Extracted records Start Marker
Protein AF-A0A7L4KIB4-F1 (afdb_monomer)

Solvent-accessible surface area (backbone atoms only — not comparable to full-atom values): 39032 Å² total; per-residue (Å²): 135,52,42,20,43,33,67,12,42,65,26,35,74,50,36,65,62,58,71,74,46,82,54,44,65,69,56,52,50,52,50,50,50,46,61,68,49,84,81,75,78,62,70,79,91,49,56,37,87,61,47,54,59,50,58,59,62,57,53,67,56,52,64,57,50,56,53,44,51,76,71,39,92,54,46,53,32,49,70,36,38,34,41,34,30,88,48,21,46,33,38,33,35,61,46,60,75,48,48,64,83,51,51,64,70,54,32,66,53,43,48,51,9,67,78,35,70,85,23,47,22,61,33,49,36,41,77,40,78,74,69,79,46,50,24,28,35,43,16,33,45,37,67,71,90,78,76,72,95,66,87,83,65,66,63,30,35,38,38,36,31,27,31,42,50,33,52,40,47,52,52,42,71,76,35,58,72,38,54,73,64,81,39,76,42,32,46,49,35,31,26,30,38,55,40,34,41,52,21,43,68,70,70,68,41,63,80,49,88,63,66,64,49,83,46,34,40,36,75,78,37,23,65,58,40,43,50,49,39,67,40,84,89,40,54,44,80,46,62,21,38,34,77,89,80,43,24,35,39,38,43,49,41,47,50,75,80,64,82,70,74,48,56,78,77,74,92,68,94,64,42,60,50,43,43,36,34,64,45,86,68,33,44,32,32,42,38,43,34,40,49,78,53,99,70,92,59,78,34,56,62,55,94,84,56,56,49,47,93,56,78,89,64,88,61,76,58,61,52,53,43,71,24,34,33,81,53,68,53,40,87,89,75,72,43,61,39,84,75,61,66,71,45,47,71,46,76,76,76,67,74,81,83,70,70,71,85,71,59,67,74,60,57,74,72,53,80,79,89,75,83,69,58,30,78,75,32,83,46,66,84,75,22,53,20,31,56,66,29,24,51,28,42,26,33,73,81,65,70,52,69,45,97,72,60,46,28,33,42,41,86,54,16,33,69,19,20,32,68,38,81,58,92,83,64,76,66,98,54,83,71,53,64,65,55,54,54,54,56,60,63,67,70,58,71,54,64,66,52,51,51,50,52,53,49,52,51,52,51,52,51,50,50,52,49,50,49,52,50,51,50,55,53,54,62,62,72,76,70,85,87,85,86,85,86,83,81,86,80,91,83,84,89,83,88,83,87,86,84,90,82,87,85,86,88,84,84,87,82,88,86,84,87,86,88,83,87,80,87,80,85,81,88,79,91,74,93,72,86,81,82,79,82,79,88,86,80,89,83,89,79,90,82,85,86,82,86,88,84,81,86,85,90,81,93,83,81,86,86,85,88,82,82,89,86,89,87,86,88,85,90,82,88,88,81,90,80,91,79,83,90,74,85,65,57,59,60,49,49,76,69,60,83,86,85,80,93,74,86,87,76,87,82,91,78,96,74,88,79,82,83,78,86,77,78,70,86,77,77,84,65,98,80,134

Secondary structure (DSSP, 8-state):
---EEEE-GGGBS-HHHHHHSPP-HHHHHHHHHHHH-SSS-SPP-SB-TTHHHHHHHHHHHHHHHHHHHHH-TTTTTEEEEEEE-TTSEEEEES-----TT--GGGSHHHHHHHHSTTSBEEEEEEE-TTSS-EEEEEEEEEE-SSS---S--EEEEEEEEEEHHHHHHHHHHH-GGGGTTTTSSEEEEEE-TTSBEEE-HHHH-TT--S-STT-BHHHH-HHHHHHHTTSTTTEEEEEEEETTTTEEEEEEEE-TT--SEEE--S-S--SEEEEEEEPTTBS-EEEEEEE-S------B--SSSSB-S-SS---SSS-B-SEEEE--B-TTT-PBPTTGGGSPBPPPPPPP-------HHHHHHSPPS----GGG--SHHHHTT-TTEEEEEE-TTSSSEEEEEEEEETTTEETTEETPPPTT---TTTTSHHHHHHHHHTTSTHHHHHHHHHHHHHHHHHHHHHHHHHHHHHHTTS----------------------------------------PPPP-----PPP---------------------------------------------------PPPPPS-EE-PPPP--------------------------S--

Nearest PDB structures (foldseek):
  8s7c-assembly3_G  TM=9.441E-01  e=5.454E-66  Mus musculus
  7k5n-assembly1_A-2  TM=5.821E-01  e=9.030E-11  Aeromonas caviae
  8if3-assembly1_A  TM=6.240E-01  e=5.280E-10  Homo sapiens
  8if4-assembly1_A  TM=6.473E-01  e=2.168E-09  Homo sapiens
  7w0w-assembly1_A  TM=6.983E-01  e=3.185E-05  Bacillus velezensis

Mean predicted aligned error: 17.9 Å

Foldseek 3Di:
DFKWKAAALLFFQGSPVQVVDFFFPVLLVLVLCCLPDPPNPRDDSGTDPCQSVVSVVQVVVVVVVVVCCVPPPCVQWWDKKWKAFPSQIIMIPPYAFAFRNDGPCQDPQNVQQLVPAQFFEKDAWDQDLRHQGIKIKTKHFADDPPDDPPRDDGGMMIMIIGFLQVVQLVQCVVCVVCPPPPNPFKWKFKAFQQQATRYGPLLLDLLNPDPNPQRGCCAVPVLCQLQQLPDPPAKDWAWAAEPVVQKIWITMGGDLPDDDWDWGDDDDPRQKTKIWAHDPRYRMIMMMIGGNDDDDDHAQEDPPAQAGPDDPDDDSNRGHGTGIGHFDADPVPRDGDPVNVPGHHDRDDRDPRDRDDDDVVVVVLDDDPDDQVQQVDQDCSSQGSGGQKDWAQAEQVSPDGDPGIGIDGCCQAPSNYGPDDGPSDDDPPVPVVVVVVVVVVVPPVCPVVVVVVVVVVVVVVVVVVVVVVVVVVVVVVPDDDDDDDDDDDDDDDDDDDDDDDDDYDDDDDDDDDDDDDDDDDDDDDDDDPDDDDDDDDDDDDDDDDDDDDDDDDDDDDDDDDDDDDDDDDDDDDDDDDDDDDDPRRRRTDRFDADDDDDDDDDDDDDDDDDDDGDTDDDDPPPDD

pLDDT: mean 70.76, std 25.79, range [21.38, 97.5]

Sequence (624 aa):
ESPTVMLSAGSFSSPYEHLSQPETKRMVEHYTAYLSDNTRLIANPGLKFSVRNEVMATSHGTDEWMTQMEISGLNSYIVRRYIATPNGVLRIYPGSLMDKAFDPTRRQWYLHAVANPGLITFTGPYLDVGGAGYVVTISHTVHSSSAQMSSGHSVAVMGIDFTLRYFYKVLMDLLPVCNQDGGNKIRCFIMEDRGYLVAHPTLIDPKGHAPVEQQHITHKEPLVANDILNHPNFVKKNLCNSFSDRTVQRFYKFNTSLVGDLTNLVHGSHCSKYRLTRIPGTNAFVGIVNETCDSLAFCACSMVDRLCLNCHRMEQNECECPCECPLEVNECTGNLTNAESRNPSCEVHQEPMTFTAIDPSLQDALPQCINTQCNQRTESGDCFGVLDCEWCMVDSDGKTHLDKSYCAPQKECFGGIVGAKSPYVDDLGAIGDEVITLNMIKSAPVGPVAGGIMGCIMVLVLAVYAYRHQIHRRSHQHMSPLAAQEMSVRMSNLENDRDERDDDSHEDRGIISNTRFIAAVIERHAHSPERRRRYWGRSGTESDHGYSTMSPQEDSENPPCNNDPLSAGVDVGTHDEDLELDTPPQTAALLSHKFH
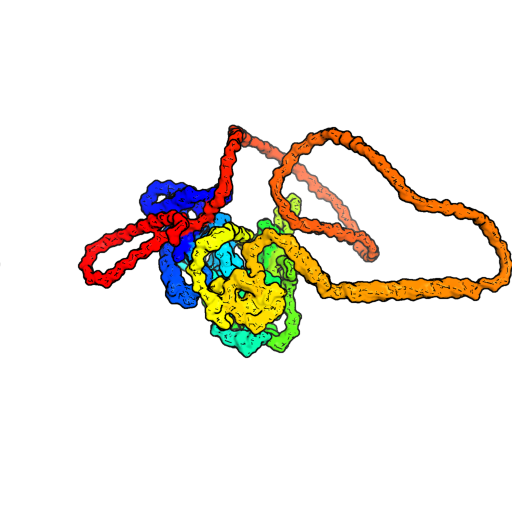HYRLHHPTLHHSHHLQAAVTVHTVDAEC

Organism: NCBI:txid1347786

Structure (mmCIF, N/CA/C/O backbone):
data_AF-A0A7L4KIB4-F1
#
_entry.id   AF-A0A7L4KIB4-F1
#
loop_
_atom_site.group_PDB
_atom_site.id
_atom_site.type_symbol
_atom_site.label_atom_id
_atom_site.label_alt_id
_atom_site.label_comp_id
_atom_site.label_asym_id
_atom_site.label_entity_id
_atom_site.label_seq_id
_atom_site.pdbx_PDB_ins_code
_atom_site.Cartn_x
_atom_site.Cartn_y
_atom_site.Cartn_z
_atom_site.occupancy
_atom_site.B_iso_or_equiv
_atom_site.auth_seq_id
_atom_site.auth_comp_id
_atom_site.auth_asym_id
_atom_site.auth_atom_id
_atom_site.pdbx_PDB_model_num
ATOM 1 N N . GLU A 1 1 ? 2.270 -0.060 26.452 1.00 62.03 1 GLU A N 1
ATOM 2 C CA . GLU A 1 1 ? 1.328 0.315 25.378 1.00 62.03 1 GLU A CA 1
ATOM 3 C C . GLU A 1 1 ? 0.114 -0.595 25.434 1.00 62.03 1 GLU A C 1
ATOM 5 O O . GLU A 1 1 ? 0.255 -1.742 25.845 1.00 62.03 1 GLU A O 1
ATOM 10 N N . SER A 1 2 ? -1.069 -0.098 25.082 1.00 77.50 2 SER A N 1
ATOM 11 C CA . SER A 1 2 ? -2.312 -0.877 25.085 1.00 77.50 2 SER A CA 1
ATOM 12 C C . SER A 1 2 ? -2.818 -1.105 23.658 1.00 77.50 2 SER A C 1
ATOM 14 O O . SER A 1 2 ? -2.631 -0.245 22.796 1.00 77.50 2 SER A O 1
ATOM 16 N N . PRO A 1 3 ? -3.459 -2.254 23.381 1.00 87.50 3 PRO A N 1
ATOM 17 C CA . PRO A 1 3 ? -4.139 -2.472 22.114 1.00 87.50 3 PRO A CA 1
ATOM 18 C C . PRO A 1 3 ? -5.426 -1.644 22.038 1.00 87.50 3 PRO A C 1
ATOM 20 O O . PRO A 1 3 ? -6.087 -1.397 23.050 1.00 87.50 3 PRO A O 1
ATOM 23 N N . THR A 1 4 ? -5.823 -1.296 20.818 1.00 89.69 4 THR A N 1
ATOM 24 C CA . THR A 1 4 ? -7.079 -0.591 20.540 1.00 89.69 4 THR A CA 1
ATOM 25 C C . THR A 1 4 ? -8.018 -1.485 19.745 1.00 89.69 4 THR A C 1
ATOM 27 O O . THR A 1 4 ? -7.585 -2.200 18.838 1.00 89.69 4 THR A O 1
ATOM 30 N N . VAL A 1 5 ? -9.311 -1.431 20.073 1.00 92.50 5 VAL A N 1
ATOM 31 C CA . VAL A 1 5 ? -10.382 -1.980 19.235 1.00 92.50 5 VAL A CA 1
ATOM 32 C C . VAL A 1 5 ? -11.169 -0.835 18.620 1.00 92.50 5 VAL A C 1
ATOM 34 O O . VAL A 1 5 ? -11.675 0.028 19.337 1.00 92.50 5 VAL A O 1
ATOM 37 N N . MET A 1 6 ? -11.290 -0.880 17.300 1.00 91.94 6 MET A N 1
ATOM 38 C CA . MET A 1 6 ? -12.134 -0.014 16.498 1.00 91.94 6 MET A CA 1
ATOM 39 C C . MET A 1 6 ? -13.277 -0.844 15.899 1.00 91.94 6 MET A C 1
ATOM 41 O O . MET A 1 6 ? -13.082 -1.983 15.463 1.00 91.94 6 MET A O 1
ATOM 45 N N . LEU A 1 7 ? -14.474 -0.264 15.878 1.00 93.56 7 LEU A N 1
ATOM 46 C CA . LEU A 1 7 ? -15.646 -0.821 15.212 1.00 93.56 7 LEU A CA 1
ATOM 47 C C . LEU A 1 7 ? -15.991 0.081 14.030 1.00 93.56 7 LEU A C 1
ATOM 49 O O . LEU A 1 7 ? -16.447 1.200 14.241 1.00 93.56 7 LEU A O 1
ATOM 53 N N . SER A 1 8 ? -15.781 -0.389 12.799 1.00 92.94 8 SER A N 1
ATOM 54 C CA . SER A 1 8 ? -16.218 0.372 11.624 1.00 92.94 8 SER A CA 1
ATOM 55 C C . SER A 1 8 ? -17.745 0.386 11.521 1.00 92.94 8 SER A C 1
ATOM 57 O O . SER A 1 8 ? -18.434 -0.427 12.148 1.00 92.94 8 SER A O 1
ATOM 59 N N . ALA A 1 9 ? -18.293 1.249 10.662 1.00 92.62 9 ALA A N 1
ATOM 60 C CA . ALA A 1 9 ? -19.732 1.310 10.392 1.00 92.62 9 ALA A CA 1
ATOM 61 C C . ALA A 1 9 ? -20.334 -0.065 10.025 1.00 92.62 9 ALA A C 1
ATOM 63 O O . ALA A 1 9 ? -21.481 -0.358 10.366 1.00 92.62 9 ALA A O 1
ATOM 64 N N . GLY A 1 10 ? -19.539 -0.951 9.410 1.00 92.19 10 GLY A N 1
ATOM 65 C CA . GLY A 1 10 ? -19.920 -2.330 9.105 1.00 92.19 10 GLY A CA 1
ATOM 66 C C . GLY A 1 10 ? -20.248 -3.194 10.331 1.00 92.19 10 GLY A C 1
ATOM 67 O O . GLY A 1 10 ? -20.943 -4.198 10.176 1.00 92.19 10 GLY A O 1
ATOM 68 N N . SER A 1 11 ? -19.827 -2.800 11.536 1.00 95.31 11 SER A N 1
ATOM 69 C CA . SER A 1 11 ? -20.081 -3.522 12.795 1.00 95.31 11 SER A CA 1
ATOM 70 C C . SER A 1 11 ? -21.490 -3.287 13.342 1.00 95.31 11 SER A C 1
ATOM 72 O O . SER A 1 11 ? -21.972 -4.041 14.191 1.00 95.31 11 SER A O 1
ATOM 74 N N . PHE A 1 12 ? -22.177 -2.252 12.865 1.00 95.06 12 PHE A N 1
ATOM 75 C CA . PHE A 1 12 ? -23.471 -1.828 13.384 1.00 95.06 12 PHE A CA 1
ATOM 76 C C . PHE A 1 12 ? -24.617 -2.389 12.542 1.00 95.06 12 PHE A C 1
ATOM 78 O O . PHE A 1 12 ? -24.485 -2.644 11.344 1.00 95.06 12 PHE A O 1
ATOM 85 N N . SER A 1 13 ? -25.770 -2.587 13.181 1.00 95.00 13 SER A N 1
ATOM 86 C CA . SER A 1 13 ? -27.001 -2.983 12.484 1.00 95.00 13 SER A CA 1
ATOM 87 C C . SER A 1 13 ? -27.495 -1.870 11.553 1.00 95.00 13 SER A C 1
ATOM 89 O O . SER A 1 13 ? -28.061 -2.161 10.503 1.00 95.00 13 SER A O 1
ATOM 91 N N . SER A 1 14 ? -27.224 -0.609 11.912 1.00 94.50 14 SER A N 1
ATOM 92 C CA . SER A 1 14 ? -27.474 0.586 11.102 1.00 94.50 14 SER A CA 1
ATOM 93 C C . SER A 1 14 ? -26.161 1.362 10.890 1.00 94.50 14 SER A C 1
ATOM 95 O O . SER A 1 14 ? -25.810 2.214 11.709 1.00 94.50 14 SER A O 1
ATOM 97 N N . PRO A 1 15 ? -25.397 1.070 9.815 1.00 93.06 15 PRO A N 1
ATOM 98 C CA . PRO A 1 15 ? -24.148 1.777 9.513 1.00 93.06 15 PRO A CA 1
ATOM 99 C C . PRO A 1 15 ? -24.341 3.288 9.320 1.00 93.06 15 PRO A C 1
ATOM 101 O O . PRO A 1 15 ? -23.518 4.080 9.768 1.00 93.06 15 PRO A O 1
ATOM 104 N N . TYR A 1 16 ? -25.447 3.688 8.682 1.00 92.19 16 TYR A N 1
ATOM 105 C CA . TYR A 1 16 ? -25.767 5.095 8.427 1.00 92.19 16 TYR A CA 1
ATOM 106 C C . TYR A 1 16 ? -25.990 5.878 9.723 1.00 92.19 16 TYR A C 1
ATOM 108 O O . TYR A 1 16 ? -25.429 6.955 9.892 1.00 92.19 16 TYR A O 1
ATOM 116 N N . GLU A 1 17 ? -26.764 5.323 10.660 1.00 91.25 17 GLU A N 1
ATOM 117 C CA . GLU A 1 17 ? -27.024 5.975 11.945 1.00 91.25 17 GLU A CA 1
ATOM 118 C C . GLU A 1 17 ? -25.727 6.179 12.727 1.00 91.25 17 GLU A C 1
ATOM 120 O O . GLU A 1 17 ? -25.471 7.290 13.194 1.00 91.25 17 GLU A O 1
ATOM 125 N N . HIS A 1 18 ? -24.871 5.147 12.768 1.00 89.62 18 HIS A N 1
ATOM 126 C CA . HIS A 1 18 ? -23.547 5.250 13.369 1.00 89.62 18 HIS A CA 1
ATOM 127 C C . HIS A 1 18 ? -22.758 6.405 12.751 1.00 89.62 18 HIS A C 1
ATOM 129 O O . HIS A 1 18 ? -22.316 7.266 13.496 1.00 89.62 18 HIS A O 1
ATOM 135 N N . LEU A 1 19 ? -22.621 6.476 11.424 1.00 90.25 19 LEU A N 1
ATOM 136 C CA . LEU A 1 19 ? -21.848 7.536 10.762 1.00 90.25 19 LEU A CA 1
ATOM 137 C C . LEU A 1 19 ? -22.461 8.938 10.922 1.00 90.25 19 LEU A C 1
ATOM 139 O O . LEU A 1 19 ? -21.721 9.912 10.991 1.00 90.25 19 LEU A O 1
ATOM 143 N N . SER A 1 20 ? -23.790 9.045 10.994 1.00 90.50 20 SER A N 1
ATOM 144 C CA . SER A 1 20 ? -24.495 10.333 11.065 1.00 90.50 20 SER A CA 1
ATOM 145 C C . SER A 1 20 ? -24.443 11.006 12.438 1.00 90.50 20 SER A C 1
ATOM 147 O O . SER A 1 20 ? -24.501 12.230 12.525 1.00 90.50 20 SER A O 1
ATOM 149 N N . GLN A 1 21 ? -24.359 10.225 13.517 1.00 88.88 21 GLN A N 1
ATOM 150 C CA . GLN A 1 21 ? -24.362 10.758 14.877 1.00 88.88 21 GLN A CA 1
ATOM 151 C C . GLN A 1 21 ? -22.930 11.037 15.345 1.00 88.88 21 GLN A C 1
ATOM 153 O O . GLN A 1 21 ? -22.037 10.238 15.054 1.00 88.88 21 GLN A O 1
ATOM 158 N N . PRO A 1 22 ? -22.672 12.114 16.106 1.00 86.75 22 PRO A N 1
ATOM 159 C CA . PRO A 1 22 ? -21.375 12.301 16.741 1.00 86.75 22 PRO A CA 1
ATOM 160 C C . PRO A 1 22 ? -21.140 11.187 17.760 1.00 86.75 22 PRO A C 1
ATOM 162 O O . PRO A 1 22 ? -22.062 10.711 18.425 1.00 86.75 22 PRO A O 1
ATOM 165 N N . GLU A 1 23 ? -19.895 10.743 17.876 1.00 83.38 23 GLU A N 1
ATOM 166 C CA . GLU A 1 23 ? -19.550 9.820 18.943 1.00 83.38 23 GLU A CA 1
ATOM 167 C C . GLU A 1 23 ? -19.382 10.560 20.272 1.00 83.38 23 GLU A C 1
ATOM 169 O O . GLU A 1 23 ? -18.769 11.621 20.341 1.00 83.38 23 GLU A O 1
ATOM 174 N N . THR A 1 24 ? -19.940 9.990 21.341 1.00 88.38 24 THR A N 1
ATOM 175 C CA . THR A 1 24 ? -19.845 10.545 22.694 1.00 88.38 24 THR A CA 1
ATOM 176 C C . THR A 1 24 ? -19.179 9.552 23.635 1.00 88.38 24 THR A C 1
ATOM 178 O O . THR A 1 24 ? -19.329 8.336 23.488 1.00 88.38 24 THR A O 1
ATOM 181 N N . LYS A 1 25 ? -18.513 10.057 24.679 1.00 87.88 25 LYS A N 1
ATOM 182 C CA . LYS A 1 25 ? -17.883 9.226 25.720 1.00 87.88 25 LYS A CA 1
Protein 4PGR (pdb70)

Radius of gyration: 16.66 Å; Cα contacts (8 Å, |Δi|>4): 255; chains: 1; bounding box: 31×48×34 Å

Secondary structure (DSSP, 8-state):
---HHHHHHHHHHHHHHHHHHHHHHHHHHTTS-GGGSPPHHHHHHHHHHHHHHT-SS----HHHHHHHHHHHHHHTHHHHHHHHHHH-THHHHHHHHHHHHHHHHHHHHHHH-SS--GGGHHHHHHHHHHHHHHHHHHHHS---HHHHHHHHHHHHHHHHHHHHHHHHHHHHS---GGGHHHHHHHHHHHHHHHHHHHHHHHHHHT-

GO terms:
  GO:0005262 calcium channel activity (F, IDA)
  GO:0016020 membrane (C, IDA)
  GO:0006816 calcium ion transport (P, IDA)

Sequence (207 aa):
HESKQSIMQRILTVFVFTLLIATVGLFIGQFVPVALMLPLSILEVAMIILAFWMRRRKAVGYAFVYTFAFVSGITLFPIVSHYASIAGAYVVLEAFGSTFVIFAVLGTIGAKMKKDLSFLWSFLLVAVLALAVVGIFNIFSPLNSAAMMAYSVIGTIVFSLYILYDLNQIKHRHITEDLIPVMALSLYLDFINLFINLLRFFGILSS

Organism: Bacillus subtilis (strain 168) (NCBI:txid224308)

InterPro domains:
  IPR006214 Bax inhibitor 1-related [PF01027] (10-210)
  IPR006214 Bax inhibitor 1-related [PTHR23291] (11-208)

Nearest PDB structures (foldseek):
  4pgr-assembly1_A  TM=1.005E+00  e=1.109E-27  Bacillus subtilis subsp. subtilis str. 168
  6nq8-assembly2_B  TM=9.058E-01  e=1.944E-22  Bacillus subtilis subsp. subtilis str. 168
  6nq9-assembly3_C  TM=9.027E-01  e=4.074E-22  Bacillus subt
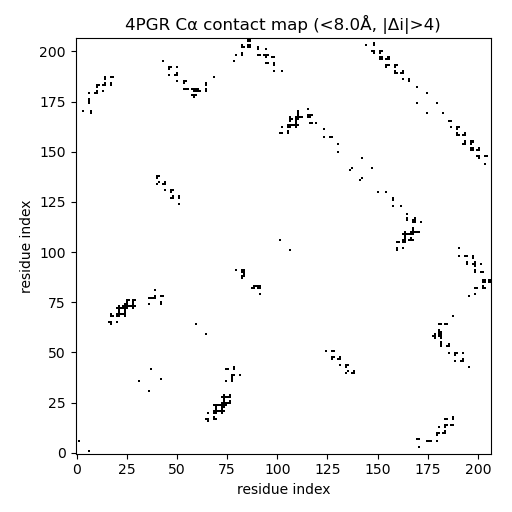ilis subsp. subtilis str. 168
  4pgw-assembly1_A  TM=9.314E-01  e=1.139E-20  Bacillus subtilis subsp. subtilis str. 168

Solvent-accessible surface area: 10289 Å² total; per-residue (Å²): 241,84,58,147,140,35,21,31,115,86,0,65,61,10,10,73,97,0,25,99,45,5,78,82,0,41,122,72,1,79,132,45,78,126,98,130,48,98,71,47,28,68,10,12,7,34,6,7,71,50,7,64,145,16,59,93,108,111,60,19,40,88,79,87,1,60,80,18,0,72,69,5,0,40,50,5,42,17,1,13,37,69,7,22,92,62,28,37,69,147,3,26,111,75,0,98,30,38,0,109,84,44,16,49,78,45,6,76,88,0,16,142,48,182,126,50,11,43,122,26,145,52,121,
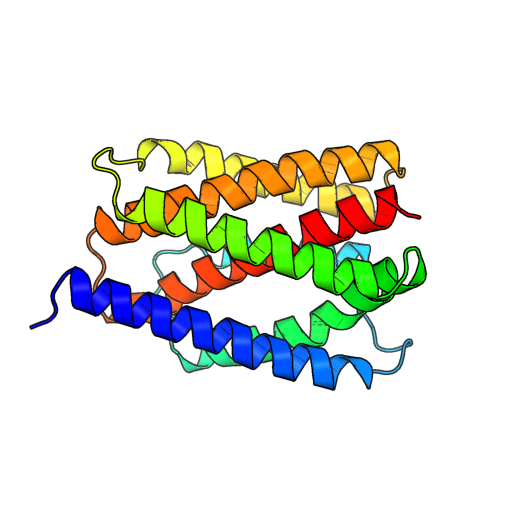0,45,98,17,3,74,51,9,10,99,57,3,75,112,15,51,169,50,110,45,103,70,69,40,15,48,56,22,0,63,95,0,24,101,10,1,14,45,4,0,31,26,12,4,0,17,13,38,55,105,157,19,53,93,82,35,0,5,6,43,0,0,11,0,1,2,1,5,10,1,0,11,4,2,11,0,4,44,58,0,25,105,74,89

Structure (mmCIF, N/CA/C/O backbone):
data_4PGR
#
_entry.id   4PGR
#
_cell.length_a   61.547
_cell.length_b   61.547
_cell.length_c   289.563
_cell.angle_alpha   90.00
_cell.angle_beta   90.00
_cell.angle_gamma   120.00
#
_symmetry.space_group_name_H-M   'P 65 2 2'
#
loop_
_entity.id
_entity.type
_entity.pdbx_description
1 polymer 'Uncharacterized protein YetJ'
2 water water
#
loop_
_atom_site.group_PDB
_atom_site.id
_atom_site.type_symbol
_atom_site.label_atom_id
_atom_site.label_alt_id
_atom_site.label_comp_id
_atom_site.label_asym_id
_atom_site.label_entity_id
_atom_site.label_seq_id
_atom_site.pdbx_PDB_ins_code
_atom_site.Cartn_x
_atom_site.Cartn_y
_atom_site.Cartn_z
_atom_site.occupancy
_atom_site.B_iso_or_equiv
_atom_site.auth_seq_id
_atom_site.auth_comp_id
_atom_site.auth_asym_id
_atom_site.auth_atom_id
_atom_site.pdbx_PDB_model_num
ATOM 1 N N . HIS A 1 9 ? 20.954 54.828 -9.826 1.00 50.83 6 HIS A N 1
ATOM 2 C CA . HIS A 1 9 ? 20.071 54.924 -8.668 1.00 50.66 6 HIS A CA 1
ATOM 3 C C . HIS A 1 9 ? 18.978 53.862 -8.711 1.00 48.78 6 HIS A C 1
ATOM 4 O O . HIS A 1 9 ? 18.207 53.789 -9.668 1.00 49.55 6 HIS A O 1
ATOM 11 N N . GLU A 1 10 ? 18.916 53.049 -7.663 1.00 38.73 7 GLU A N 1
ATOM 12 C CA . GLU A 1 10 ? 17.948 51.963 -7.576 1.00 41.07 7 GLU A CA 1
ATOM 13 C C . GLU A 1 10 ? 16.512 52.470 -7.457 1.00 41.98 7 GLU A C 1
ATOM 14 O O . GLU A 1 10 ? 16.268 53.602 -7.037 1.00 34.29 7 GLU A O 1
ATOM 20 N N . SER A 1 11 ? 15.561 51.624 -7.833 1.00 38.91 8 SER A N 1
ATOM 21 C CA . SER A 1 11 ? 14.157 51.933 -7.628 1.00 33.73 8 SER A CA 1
Extracted records End Marker
● What you are asked to do:
Within the material above, show every line that includes "Bacillus".

● Completed exercise:
  7w0w-assembly1_A  TM=6.983E-01  e=3.185E-05  Bacillus velezensis
Organism: Bacillus subtilis (strain 168) (NCBI:txid224308)
  4pgr-assembly1_A  TM=1.005E+00  e=1.109E-27  Bacillus subtilis subsp. subtilis str. 168
  6nq8-assembly2_B  TM=9.058E-01  e=1.944E-22  Bacillus subtilis subsp. subtilis str. 168
  6nq9-assembly3_C  TM=9.027E-01  e=4.074E-22  Bacillus subt
  4pgw-assembly1_A  TM=9.314E-01  e=1.139E-20  Bacillus subtilis subsp. subtilis str. 168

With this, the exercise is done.